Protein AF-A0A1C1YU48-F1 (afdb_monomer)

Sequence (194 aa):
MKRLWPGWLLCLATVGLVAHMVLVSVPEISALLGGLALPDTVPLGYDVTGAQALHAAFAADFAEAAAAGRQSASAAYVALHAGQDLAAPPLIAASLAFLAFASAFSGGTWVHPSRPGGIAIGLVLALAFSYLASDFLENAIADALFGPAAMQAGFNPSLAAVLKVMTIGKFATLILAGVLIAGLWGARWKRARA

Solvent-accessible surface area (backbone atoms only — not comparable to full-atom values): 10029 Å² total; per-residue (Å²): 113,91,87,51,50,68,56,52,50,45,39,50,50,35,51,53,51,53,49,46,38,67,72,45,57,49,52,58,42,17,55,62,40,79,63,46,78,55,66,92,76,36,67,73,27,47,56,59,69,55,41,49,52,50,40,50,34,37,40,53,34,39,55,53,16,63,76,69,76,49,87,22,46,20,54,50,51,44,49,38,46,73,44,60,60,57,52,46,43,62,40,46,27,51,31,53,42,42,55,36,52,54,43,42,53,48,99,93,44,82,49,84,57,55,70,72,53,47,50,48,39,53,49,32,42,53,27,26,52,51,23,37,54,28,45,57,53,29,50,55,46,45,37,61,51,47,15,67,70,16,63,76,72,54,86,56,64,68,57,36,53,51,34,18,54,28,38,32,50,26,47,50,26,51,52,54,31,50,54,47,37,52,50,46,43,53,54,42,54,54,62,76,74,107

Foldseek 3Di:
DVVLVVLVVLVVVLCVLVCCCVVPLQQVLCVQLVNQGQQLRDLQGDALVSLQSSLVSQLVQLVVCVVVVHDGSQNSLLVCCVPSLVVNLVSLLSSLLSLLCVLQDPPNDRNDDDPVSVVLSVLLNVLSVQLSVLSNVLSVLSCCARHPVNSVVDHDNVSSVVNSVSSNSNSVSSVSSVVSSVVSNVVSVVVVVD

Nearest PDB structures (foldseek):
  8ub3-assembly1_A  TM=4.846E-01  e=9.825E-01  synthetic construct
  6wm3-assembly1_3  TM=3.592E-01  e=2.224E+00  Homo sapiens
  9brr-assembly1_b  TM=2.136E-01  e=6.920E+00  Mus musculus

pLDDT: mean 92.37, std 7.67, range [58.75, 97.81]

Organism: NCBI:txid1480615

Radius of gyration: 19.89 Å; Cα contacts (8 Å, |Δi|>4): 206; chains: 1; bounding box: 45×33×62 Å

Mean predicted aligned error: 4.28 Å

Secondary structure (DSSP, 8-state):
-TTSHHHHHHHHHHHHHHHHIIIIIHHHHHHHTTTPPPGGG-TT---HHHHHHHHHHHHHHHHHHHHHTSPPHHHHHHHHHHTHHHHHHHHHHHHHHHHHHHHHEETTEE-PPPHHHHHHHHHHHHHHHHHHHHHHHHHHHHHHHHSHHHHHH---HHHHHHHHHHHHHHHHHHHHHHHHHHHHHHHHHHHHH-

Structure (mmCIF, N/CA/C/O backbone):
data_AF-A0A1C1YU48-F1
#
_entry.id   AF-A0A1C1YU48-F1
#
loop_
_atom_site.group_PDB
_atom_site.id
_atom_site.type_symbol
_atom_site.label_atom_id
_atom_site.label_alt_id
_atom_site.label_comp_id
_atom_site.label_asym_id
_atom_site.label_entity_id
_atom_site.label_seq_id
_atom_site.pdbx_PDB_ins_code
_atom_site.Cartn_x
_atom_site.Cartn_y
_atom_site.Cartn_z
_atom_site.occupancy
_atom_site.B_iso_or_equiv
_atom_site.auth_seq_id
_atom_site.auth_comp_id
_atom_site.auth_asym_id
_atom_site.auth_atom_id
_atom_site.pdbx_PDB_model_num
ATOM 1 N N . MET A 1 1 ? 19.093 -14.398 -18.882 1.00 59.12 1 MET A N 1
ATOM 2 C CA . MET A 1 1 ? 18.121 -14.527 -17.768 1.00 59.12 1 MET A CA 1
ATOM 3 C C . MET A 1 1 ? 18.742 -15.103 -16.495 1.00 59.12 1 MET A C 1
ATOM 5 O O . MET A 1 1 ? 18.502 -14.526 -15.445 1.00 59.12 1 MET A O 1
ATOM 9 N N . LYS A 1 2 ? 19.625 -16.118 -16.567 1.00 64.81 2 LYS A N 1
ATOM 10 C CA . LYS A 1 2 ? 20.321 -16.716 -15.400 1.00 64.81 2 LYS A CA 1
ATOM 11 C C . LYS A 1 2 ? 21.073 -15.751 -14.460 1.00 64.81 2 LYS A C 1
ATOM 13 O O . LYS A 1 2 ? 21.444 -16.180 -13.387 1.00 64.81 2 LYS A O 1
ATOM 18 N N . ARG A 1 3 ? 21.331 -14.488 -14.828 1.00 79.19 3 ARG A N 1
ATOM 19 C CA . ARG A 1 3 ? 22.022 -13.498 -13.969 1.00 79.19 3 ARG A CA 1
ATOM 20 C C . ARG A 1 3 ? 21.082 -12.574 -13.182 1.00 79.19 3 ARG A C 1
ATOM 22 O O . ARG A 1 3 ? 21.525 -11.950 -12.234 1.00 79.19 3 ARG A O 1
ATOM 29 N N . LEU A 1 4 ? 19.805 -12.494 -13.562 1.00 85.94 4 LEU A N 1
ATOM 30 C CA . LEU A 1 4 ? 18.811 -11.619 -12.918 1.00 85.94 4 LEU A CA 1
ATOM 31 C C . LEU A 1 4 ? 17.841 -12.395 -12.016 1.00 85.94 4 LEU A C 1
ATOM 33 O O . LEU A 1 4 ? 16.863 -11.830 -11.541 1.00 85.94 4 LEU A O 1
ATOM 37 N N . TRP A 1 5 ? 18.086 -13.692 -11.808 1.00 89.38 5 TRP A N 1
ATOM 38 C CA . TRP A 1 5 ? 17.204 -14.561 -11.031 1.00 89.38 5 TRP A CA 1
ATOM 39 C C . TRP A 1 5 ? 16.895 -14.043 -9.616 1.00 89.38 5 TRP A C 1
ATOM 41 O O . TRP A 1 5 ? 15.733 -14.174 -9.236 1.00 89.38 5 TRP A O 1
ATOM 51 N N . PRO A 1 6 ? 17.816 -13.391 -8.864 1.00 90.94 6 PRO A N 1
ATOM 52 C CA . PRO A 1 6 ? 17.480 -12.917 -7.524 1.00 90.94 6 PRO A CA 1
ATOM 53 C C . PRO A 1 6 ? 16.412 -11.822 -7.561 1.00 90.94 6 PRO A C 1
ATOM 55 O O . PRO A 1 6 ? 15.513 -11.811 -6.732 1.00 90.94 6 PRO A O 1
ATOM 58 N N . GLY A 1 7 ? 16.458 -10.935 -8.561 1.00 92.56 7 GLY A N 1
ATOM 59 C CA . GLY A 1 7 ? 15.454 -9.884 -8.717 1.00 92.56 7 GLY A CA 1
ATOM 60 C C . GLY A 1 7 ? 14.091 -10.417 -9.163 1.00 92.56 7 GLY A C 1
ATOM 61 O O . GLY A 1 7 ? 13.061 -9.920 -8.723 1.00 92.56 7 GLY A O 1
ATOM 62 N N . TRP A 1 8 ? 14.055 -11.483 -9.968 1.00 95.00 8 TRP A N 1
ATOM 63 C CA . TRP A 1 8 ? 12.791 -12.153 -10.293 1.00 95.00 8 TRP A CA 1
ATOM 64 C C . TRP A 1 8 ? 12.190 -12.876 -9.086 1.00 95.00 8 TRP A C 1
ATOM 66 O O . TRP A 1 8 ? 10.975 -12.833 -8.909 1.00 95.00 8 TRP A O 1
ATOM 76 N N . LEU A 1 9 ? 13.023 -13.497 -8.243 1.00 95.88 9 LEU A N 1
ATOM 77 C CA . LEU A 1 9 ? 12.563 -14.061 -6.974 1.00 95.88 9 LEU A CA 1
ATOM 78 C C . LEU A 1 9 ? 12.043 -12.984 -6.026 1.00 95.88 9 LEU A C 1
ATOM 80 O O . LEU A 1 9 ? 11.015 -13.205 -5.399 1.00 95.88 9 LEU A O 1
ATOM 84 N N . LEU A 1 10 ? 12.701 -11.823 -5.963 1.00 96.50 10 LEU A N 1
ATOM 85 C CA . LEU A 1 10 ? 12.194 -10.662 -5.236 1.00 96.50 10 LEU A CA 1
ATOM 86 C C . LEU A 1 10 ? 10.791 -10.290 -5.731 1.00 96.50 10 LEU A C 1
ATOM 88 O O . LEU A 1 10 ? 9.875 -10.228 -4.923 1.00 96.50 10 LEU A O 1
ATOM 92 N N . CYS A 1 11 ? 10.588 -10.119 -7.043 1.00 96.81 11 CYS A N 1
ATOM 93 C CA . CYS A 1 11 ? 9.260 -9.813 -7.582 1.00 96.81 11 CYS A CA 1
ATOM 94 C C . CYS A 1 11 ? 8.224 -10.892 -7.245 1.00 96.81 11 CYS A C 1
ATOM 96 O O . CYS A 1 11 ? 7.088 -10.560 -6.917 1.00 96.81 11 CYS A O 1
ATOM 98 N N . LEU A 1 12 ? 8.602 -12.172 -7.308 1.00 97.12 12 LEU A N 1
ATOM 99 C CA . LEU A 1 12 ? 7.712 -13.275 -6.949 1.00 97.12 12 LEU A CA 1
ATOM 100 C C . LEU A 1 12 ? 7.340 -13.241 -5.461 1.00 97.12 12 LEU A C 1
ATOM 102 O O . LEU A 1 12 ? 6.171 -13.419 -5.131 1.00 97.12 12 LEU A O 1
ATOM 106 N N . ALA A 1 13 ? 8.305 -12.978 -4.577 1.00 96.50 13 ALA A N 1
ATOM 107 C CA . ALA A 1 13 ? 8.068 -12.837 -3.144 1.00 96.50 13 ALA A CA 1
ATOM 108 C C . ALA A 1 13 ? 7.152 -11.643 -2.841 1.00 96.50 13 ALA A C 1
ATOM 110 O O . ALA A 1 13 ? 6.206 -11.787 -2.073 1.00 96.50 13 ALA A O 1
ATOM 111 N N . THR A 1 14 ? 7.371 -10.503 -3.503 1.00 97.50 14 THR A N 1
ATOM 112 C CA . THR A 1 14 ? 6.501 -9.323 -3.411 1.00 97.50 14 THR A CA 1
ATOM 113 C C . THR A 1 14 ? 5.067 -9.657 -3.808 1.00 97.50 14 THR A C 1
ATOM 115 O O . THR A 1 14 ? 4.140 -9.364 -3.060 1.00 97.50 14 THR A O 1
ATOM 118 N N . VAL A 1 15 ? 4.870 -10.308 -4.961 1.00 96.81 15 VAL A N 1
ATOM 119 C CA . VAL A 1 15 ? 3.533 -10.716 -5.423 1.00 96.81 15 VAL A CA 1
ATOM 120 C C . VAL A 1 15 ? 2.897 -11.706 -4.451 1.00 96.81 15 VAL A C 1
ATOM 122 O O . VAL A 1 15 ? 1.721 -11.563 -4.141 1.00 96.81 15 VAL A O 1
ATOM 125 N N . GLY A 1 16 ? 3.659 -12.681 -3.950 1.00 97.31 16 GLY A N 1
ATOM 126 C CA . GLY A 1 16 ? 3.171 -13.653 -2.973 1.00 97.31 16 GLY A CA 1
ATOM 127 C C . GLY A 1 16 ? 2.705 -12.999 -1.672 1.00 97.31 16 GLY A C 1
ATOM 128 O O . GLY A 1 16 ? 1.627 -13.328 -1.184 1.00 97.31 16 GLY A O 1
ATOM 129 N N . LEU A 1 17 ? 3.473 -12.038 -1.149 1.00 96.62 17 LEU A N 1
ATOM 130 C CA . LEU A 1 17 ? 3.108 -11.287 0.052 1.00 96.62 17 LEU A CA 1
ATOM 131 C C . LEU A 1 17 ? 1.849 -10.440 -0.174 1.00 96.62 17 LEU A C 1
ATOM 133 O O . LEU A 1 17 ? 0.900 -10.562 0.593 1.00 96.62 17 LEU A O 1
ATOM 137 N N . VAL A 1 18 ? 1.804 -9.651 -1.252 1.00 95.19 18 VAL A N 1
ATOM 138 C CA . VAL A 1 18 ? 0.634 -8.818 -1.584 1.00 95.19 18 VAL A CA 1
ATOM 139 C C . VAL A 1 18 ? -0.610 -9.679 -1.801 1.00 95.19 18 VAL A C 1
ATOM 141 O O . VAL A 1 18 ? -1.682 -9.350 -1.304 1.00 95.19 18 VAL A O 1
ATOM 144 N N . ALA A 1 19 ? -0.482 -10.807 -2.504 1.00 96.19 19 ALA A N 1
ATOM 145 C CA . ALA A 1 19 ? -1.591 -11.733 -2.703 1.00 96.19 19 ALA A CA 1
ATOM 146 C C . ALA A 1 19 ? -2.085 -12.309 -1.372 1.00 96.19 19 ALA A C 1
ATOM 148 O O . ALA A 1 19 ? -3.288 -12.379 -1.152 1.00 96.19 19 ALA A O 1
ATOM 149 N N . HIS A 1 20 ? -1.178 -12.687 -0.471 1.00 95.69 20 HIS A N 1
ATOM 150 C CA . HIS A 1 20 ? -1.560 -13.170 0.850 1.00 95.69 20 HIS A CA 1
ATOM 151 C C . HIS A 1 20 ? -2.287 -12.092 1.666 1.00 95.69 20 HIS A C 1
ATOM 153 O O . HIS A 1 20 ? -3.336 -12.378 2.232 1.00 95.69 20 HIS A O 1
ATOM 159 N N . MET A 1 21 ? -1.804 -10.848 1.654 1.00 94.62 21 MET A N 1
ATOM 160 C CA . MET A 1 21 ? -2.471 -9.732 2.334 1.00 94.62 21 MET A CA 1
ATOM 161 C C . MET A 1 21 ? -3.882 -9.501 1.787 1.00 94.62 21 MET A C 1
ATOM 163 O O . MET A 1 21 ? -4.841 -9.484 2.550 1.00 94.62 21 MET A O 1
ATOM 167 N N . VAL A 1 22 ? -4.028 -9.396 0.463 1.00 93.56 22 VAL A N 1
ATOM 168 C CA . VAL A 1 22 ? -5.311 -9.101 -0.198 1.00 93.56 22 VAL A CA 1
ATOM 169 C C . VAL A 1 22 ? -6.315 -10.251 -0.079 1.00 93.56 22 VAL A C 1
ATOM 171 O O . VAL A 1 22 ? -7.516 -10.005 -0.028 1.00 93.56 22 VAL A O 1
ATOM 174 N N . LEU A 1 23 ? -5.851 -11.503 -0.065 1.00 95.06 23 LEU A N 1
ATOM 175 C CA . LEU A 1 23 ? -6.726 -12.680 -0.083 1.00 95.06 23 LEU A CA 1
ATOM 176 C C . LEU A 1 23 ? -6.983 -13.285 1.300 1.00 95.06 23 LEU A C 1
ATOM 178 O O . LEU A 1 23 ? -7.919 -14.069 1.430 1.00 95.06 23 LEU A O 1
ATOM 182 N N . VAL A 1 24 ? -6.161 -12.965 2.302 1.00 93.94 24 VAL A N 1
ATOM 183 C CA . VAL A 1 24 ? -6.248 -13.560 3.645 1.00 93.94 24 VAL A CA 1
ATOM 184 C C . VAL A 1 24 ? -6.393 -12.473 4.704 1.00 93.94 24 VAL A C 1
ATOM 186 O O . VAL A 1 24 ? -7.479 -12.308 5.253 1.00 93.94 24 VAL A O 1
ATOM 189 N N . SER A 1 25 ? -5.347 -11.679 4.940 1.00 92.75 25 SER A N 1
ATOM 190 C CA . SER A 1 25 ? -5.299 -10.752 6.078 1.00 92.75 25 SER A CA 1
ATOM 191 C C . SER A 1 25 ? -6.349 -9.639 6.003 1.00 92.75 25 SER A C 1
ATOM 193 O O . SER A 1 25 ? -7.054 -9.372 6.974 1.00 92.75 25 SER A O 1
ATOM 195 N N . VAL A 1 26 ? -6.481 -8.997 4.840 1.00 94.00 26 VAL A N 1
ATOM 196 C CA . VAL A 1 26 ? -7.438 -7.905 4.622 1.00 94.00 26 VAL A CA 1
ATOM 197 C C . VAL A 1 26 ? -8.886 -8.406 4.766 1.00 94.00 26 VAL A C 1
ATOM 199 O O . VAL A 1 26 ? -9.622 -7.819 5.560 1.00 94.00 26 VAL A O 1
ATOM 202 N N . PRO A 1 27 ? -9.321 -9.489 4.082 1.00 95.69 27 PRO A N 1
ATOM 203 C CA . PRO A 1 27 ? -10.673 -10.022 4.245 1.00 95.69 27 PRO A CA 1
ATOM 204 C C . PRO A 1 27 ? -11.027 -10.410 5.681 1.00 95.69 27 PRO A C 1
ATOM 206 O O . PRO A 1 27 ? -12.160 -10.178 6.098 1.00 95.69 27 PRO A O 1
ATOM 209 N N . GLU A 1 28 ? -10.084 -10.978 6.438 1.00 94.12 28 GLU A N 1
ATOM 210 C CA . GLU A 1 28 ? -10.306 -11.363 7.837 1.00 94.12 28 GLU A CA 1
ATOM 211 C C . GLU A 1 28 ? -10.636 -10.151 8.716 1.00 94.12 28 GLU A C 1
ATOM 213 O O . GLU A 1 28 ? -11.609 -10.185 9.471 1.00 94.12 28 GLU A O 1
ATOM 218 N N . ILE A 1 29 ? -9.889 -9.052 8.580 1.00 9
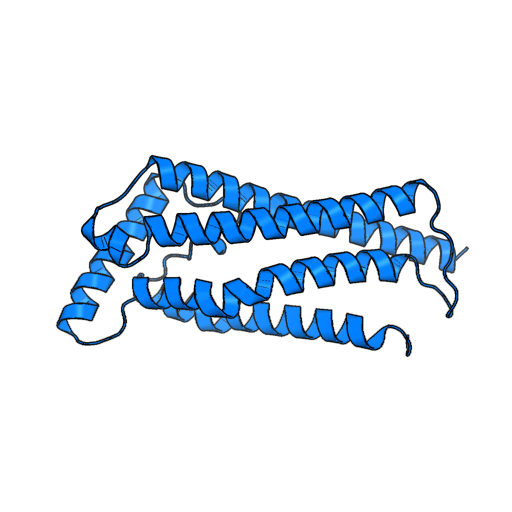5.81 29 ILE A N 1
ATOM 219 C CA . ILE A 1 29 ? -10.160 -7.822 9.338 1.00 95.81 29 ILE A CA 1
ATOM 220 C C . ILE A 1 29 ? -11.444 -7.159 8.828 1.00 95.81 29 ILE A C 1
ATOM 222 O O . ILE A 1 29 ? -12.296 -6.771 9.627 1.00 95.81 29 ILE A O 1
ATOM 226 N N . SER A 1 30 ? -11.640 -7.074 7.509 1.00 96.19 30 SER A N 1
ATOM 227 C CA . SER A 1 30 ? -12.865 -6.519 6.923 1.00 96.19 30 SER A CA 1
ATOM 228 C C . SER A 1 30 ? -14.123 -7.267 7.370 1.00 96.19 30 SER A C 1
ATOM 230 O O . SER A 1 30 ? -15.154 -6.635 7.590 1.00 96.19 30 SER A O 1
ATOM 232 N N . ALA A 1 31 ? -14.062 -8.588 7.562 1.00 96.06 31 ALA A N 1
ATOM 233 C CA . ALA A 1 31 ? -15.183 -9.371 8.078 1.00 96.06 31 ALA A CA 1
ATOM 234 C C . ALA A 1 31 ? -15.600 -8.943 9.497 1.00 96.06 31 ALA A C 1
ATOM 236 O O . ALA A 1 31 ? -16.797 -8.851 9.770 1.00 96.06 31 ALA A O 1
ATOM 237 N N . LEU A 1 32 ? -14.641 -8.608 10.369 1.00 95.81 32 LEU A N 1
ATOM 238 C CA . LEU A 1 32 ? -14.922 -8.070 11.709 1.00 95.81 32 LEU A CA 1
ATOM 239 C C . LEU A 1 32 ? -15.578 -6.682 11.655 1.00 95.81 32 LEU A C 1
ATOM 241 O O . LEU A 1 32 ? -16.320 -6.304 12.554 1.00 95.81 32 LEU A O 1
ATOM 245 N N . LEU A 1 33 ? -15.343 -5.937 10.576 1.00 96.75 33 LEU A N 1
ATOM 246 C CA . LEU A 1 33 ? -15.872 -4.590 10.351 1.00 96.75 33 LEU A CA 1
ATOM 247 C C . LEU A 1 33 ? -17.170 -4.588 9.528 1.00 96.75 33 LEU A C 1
—————
TASK TO CARRY OUT: What you give back must be the stretch above, starting at the line with "ATOM 163 O O" and ending at the line with "ATOM 186 O O", copied exactly.

RESULT FOR THIS EXERCISE:
ATOM 163 O O . MET A 1 21 ? -4.841 -9.484 2.550 1.00 94.62 21 MET A O 1
ATOM 167 N N . VAL A 1 22 ? -4.028 -9.396 0.463 1.00 93.56 22 VAL A N 1
ATOM 168 C CA . VAL A 1 22 ? -5.311 -9.101 -0.198 1.00 93.56 22 VAL A CA 1
ATOM 169 C C . VAL A 1 22 ? -6.315 -10.251 -0.079 1.00 93.56 22 VAL A C 1
ATOM 171 O O . VAL A 1 22 ? -7.516 -10.005 -0.028 1.00 93.56 22 VAL A O 1
ATOM 174 N N . LEU A 1 23 ? -5.851 -11.503 -0.065 1.00 95.06 23 LEU A N 1
ATOM 175 C CA . LEU A 1 23 ? -6.726 -12.680 -0.083 1.00 95.06 23 LEU A CA 1
ATOM 176 C C . LEU A 1 23 ? -6.983 -13.285 1.300 1.00 95.06 23 LEU A C 1
ATOM 178 O O . LEU A 1 23 ? -7.919 -14.069 1.430 1.00 95.06 23 LEU A O 1
ATOM 182 N N . VAL A 1 24 ? -6.161 -12.965 2.302 1.00 93.94 24 VAL A N 1
ATOM 183 C CA . VAL A 1 24 ? -6.248 -13.560 3.645 1.00 93.94 24 VAL A CA 1
ATOM 184 C C . VAL A 1 24 ? -6.393 -12.473 4.704 1.00 93.94 24 VAL A C 1
ATOM 186 O O . VAL A 1 24 ? -7.479 -12.308 5.253 1.00 93.94 24 VAL A O 1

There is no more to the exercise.